INPUT RECORDS Start Marker

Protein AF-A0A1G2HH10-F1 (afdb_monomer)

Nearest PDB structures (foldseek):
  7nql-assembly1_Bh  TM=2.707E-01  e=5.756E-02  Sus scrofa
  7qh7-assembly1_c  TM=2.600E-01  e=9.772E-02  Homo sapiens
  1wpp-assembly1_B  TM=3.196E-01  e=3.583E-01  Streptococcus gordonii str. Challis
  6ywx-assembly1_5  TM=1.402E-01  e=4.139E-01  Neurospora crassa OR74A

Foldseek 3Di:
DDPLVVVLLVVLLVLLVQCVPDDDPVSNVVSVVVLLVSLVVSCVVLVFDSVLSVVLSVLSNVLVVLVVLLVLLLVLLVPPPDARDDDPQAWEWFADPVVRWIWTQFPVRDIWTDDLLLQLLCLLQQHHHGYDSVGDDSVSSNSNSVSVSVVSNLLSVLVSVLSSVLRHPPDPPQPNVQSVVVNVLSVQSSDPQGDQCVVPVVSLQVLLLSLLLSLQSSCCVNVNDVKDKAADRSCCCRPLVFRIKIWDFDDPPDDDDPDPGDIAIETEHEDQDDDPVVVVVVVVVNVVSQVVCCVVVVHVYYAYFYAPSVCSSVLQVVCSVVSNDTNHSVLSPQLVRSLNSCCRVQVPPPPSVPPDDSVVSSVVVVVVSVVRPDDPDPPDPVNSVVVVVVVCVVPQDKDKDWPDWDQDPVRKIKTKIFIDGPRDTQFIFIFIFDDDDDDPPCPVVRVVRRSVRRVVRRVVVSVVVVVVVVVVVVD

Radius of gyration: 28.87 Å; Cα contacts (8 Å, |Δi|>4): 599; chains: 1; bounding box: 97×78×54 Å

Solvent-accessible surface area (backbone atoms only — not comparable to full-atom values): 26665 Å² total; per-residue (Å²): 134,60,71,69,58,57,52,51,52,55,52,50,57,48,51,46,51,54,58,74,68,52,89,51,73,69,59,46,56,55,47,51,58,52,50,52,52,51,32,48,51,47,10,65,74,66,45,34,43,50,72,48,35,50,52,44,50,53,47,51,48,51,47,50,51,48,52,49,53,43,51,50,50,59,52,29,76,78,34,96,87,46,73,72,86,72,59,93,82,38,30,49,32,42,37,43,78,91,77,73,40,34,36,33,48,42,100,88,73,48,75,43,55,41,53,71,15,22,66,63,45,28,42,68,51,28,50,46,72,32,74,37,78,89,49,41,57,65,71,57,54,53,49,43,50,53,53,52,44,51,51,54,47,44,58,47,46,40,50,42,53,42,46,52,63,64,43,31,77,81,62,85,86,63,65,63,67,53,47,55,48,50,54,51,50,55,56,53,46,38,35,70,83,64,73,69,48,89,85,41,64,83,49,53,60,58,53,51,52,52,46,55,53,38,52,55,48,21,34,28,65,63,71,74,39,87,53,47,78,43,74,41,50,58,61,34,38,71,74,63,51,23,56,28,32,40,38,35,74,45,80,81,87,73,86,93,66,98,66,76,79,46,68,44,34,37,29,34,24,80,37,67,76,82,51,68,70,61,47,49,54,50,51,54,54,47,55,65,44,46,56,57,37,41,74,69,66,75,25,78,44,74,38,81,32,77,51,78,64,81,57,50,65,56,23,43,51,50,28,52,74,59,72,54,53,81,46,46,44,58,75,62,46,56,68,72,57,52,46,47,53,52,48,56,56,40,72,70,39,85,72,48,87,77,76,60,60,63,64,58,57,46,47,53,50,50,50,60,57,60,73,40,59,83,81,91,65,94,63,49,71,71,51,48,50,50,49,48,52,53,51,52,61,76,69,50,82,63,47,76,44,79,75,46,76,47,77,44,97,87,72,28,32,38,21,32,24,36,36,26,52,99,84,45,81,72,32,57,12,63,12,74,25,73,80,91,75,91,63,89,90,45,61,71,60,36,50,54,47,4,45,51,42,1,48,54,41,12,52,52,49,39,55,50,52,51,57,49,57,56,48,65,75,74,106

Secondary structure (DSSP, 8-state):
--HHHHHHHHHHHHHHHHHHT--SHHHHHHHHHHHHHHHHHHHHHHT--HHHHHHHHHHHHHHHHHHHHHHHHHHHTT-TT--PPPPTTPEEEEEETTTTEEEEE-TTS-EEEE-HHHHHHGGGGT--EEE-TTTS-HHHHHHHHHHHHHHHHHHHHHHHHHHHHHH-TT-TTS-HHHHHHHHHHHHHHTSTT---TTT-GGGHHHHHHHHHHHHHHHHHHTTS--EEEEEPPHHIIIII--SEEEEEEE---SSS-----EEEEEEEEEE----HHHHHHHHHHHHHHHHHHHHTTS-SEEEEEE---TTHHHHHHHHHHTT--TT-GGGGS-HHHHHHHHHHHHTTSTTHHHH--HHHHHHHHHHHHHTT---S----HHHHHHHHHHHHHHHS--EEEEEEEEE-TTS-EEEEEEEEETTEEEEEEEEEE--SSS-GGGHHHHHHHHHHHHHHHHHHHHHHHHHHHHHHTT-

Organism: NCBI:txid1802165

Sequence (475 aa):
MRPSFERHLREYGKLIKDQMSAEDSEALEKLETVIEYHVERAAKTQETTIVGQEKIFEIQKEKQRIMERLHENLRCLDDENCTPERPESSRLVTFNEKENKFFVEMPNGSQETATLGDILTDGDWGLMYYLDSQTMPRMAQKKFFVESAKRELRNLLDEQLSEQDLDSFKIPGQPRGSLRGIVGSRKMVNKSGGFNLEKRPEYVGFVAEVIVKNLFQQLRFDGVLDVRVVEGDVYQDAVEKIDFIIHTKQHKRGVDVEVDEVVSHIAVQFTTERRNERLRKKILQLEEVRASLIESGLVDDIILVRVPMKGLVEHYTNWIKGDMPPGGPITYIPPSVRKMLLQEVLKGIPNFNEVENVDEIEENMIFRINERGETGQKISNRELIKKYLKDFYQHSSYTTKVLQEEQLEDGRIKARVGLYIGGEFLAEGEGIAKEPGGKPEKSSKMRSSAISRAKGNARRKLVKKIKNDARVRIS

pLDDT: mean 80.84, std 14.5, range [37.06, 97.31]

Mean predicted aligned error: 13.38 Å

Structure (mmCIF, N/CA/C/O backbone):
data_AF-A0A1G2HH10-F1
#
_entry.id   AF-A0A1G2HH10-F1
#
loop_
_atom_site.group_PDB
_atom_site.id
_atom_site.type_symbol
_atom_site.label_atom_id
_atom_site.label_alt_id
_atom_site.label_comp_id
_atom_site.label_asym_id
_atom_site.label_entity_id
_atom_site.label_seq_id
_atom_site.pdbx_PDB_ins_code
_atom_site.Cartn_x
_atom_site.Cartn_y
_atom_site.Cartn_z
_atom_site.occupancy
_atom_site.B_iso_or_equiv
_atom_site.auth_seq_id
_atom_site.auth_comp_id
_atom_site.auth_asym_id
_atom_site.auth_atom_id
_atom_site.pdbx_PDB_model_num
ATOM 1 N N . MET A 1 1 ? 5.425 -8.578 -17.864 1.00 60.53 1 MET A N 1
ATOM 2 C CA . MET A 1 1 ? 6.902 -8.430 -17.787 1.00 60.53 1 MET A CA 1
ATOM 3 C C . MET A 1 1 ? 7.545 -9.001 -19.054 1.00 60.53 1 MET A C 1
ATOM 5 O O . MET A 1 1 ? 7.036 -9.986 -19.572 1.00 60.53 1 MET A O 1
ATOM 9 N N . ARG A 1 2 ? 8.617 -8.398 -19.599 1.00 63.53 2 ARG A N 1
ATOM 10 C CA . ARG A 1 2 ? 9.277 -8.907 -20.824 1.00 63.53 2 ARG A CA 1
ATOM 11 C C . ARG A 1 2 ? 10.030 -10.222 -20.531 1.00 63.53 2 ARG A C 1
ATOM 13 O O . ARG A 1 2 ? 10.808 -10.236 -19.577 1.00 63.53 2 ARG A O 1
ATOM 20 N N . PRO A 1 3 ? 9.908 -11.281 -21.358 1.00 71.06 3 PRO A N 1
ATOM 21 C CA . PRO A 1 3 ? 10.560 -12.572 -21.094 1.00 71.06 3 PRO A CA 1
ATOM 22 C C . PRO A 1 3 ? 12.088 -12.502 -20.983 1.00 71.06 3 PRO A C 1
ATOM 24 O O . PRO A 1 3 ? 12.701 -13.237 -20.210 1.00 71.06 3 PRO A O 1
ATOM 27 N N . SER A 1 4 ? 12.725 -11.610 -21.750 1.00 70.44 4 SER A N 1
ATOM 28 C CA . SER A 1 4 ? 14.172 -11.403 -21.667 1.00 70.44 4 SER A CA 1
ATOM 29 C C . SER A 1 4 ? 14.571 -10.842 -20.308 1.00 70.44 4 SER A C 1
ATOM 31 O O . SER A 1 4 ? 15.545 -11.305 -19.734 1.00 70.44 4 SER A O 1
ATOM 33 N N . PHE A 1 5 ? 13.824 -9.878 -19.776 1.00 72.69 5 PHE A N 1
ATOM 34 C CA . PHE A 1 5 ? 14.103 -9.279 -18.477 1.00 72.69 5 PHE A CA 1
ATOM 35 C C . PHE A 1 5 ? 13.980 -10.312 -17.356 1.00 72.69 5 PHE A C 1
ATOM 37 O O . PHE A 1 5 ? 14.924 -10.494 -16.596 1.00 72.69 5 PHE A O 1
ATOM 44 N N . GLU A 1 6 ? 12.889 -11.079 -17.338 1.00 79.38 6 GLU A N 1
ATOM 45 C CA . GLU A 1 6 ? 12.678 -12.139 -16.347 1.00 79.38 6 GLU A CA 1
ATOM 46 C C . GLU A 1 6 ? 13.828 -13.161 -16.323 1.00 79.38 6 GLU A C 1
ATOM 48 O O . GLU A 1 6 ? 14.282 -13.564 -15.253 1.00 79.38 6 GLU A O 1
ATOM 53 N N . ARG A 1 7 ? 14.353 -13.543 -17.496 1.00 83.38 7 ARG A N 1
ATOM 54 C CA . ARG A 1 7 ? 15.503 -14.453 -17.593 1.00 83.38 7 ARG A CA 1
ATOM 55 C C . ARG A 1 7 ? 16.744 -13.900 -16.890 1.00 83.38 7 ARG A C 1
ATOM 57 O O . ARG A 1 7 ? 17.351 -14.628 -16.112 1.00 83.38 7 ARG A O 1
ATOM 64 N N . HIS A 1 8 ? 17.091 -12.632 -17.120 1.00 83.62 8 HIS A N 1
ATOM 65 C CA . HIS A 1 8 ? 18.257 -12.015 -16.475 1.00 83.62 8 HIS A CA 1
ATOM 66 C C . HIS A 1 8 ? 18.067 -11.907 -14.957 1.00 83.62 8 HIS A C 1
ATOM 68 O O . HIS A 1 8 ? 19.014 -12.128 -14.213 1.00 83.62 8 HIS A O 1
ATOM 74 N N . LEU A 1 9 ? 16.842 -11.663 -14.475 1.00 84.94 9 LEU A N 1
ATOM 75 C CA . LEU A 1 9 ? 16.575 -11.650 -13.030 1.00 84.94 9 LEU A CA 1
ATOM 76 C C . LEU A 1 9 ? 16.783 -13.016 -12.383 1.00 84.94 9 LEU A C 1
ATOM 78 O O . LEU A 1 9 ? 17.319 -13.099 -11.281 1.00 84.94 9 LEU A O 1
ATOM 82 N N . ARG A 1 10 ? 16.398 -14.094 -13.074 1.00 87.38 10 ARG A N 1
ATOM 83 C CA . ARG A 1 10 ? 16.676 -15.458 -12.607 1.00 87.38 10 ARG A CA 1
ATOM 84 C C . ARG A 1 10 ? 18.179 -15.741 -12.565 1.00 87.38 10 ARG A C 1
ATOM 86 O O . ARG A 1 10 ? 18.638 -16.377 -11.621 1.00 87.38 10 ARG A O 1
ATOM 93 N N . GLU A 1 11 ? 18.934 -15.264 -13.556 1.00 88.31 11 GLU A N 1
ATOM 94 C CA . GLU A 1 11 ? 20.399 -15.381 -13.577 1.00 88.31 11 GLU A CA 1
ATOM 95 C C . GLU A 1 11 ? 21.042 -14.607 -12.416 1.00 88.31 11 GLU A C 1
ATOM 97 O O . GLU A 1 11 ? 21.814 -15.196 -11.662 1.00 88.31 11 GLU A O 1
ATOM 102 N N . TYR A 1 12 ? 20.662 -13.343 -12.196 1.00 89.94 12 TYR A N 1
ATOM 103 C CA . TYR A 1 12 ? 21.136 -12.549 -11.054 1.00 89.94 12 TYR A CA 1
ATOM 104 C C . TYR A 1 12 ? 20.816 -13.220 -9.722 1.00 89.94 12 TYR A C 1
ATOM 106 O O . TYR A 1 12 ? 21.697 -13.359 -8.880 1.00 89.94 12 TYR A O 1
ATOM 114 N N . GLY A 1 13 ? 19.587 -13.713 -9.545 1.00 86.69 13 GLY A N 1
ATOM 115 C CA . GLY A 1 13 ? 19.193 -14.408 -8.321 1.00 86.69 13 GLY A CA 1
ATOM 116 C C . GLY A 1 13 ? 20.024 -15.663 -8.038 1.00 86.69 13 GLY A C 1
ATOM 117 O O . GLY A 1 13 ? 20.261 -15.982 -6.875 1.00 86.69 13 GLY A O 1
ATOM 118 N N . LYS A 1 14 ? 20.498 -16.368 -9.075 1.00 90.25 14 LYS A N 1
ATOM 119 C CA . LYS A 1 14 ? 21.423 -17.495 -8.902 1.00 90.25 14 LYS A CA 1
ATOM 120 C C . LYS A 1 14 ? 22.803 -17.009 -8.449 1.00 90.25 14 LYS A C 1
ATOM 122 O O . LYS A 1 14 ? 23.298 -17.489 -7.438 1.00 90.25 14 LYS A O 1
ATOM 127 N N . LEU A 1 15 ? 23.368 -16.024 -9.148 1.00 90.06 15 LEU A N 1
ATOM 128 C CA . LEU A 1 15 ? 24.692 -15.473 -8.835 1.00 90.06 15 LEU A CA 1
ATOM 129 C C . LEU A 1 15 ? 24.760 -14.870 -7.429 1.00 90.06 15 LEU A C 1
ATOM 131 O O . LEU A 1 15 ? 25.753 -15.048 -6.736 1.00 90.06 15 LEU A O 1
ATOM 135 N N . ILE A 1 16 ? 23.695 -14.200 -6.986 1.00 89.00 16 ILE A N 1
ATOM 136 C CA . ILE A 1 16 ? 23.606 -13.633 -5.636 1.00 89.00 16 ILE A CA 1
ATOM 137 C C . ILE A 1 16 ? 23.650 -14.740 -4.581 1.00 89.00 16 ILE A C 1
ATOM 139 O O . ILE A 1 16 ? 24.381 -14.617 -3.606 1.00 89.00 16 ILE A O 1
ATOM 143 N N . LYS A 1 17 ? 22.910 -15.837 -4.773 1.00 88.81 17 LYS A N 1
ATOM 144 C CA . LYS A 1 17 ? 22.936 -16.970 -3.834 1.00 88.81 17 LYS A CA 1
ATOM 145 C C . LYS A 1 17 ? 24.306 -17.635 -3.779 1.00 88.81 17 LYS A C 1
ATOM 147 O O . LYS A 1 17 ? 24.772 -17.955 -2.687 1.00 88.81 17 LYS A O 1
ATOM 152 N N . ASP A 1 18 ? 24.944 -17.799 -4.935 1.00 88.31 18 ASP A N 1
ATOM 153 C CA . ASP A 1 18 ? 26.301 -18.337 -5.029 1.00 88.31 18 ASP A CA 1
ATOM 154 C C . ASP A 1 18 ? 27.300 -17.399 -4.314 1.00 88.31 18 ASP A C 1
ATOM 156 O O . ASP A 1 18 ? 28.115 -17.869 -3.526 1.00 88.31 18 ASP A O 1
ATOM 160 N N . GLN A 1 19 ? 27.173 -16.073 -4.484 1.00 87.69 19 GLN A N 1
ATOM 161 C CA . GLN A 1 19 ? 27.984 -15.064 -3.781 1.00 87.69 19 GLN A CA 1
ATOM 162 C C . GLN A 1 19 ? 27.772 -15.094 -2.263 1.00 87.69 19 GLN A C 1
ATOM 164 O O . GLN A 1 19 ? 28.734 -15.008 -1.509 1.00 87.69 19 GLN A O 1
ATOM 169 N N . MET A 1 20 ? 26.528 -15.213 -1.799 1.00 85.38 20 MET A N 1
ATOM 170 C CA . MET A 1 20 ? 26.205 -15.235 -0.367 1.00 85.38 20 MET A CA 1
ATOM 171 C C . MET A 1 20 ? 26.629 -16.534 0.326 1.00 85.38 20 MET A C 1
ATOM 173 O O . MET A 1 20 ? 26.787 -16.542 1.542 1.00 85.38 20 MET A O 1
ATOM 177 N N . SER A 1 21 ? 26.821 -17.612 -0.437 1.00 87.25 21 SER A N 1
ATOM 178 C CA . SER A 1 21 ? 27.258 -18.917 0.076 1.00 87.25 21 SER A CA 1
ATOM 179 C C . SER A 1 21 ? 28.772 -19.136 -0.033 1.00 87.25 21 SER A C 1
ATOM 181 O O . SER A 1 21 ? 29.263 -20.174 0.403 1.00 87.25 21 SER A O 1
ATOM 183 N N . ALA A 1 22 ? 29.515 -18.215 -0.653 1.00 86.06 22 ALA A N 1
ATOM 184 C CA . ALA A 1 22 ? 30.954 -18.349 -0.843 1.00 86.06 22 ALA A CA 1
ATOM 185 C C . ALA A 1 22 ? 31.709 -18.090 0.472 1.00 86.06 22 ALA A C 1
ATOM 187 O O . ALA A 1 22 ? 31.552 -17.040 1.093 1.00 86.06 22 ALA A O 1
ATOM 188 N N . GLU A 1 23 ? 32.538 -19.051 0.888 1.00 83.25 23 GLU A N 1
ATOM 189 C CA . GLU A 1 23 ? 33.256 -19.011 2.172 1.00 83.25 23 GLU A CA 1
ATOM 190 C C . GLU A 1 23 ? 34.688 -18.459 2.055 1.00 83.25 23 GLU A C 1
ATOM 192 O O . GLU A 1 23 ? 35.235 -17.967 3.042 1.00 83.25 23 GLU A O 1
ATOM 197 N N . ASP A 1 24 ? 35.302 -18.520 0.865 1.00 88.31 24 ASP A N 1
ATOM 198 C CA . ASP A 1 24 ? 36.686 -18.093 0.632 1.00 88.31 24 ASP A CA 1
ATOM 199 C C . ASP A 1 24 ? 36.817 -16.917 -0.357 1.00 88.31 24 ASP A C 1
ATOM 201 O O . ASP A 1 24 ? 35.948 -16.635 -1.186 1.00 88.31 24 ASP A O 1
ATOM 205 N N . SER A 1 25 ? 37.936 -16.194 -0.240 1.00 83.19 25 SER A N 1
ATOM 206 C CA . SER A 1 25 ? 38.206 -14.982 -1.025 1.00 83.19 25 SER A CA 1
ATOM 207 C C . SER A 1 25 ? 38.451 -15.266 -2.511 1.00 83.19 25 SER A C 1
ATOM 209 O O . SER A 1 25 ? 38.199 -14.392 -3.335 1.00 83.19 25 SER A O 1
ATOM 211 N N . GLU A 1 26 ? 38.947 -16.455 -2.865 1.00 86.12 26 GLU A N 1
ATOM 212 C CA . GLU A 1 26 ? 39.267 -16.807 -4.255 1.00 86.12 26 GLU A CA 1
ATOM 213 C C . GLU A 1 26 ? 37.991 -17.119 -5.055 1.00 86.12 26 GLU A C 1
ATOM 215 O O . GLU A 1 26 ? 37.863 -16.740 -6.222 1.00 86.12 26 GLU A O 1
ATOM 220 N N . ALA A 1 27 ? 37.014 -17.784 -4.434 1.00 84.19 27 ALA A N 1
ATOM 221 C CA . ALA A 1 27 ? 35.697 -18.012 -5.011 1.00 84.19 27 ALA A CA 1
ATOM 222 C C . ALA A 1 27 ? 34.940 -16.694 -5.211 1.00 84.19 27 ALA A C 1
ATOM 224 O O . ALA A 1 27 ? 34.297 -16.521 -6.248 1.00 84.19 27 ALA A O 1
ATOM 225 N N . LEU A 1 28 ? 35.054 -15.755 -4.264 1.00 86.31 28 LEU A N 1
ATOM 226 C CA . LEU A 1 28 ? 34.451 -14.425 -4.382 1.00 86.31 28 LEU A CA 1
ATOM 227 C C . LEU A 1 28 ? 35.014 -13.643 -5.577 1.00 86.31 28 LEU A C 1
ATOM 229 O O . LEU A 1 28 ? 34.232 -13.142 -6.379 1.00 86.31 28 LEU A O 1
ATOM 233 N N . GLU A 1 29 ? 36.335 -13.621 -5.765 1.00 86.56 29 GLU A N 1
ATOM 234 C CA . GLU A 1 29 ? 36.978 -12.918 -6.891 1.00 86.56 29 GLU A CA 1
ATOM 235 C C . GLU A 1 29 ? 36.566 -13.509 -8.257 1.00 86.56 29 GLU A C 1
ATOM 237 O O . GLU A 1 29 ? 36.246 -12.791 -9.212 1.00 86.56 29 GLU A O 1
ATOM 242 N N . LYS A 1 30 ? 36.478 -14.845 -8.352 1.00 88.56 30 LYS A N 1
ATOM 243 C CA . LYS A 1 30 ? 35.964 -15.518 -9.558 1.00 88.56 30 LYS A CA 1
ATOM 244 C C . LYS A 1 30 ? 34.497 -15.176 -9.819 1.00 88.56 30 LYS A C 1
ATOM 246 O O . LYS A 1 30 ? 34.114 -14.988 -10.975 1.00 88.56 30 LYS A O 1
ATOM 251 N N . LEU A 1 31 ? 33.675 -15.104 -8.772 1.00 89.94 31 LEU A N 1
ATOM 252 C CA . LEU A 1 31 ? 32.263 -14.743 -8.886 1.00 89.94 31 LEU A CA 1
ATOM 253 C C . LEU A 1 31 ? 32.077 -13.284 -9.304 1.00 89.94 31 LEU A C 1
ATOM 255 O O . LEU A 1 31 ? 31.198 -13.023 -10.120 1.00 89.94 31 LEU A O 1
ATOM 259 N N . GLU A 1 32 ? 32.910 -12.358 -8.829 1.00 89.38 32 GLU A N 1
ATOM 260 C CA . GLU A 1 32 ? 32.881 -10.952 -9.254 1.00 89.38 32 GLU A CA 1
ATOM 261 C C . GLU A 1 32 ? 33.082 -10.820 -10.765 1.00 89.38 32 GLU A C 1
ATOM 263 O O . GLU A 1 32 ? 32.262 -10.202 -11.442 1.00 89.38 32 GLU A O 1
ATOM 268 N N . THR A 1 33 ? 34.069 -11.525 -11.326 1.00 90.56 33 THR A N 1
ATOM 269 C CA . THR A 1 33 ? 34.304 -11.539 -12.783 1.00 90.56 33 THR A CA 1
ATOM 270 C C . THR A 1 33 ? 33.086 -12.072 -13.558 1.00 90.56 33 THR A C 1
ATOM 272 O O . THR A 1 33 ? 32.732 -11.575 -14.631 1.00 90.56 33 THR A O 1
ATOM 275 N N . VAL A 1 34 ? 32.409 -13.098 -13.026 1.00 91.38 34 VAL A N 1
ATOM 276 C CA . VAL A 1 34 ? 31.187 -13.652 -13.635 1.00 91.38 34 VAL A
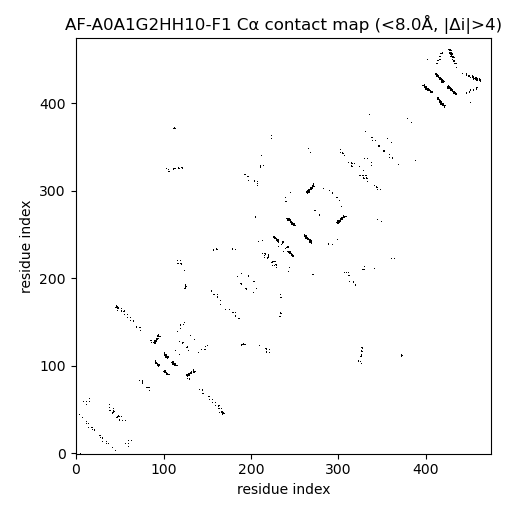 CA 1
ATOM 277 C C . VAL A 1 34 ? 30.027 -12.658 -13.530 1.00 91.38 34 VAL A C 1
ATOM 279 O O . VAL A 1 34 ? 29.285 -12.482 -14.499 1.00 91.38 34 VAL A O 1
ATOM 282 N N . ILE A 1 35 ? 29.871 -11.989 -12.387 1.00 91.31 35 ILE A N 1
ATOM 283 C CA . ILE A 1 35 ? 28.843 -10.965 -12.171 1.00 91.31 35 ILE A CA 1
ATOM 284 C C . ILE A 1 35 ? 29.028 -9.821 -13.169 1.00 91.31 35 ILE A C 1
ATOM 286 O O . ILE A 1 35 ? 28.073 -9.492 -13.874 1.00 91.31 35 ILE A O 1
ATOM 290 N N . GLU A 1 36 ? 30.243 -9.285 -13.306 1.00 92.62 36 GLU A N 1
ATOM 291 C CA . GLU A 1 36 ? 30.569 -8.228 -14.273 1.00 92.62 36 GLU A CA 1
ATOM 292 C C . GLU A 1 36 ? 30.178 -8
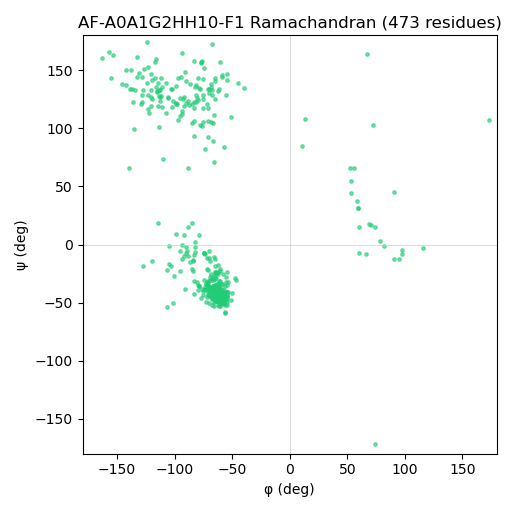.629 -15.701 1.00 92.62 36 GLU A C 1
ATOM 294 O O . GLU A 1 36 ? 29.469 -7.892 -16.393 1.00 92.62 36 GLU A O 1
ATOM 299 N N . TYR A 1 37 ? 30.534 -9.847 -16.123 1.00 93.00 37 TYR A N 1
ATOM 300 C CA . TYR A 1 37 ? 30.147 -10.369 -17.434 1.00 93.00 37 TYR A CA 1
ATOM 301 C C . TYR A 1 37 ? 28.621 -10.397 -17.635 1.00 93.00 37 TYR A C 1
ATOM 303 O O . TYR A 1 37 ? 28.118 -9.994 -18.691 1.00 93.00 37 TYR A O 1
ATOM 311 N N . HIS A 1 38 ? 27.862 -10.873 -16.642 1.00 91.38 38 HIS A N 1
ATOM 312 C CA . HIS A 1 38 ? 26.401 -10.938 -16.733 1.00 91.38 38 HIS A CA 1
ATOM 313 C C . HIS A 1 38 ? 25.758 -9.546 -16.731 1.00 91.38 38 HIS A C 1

INPUT RECORDS End Marker

--- EXERCISE BRIEF ---
All that should be written out is the stretch of lines above between the one holding "ATOM 86 O O" and the one holding "ATOM 144 C CA", inclusive, exactly as given.

--- SOLUTION TO THIS EXERCISE ---
ATOM 86 O O . ARG A 1 10 ? 18.638 -16.377 -11.621 1.00 87.38 10 ARG A O 1
ATOM 93 N N . GLU A 1 11 ? 18.934 -15.264 -13.556 1.00 88.31 11 GLU A N 1
ATOM 94 C CA . GLU A 1 11 ? 20.399 -15.381 -13.577 1.00 88.31 11 GLU A CA 1
ATOM 95 C C . GLU A 1 11 ? 21.042 -14.607 -12.416 1.00 88.31 11 GLU A C 1
ATOM 97 O O . GLU A 1 11 ? 21.814 -15.196 -11.662 1.00 88.31 11 GLU A O 1
ATOM 102 N N . TYR A 1 12 ? 20.662 -13.343 -12.196 1.00 89.94 12 TYR A N 1
ATOM 103 C CA . TYR A 1 12 ? 21.136 -12.549 -11.054 1.00 89.94 12 TYR A CA 1
ATOM 104 C C . TYR A 1 12 ? 20.816 -13.220 -9.722 1.00 89.94 12 TYR A C 1
ATOM 106 O O . TYR A 1 12 ? 21.697 -13.359 -8.880 1.00 89.94 12 TYR A O 1
ATOM 114 N N . GLY A 1 13 ? 19.587 -13.713 -9.545 1.00 86.69 13 GLY A N 1
ATOM 115 C CA . GLY A 1 13 ? 19.193 -14.408 -8.321 1.00 86.69 13 GLY A CA 1
ATOM 116 C C . GLY A 1 13 ? 20.024 -15.663 -8.038 1.00 86.69 13 GLY A C 1
ATOM 117 O O . GLY A 1 13 ? 20.261 -15.982 -6.875 1.00 86.69 13 GLY A O 1
ATOM 118 N N . LYS A 1 14 ? 20.498 -16.368 -9.075 1.00 90.25 14 LYS A N 1
ATOM 119 C CA . LYS A 1 14 ? 21.423 -17.495 -8.902 1.00 90.25 14 LYS A CA 1
ATOM 120 C C . LYS A 1 14 ? 22.803 -17.009 -8.449 1.00 90.25 14 LYS A C 1
ATOM 122 O O . LYS A 1 14 ? 23.298 -17.489 -7.438 1.00 90.25 14 LYS A O 1
ATOM 127 N N . LEU A 1 15 ? 23.368 -16.024 -9.148 1.00 90.06 15 LEU A N 1
ATOM 128 C CA . LEU A 1 15 ? 24.692 -15.473 -8.835 1.00 90.06 15 LEU A CA 1
ATOM 129 C C . LEU A 1 15 ? 24.760 -14.870 -7.429 1.00 90.06 15 LEU A C 1
ATOM 131 O O . LEU A 1 15 ? 25.753 -15.048 -6.736 1.00 90.06 15 LEU A O 1
ATOM 135 N N . ILE A 1 16 ? 23.695 -14.200 -6.986 1.00 89.00 16 ILE A N 1
ATOM 136 C CA . ILE A 1 16 ? 23.606 -13.633 -5.636 1.00 89.00 16 ILE A CA 1
ATOM 137 C C . ILE A 1 16 ? 23.650 -14.740 -4.581 1.00 89.00 16 ILE A C 1
ATOM 139 O O . ILE A 1 16 ? 24.381 -14.617 -3.606 1.00 89.00 16 ILE A O 1
ATOM 143 N N . LYS A 1 17 ? 22.910 -15.837 -4.773 1.00 88.81 17 LYS A N 1
ATOM 144 C CA . LYS A 1 17 ? 22.936 -16.970 -3.834 1.00 88.81 17 LYS A CA 1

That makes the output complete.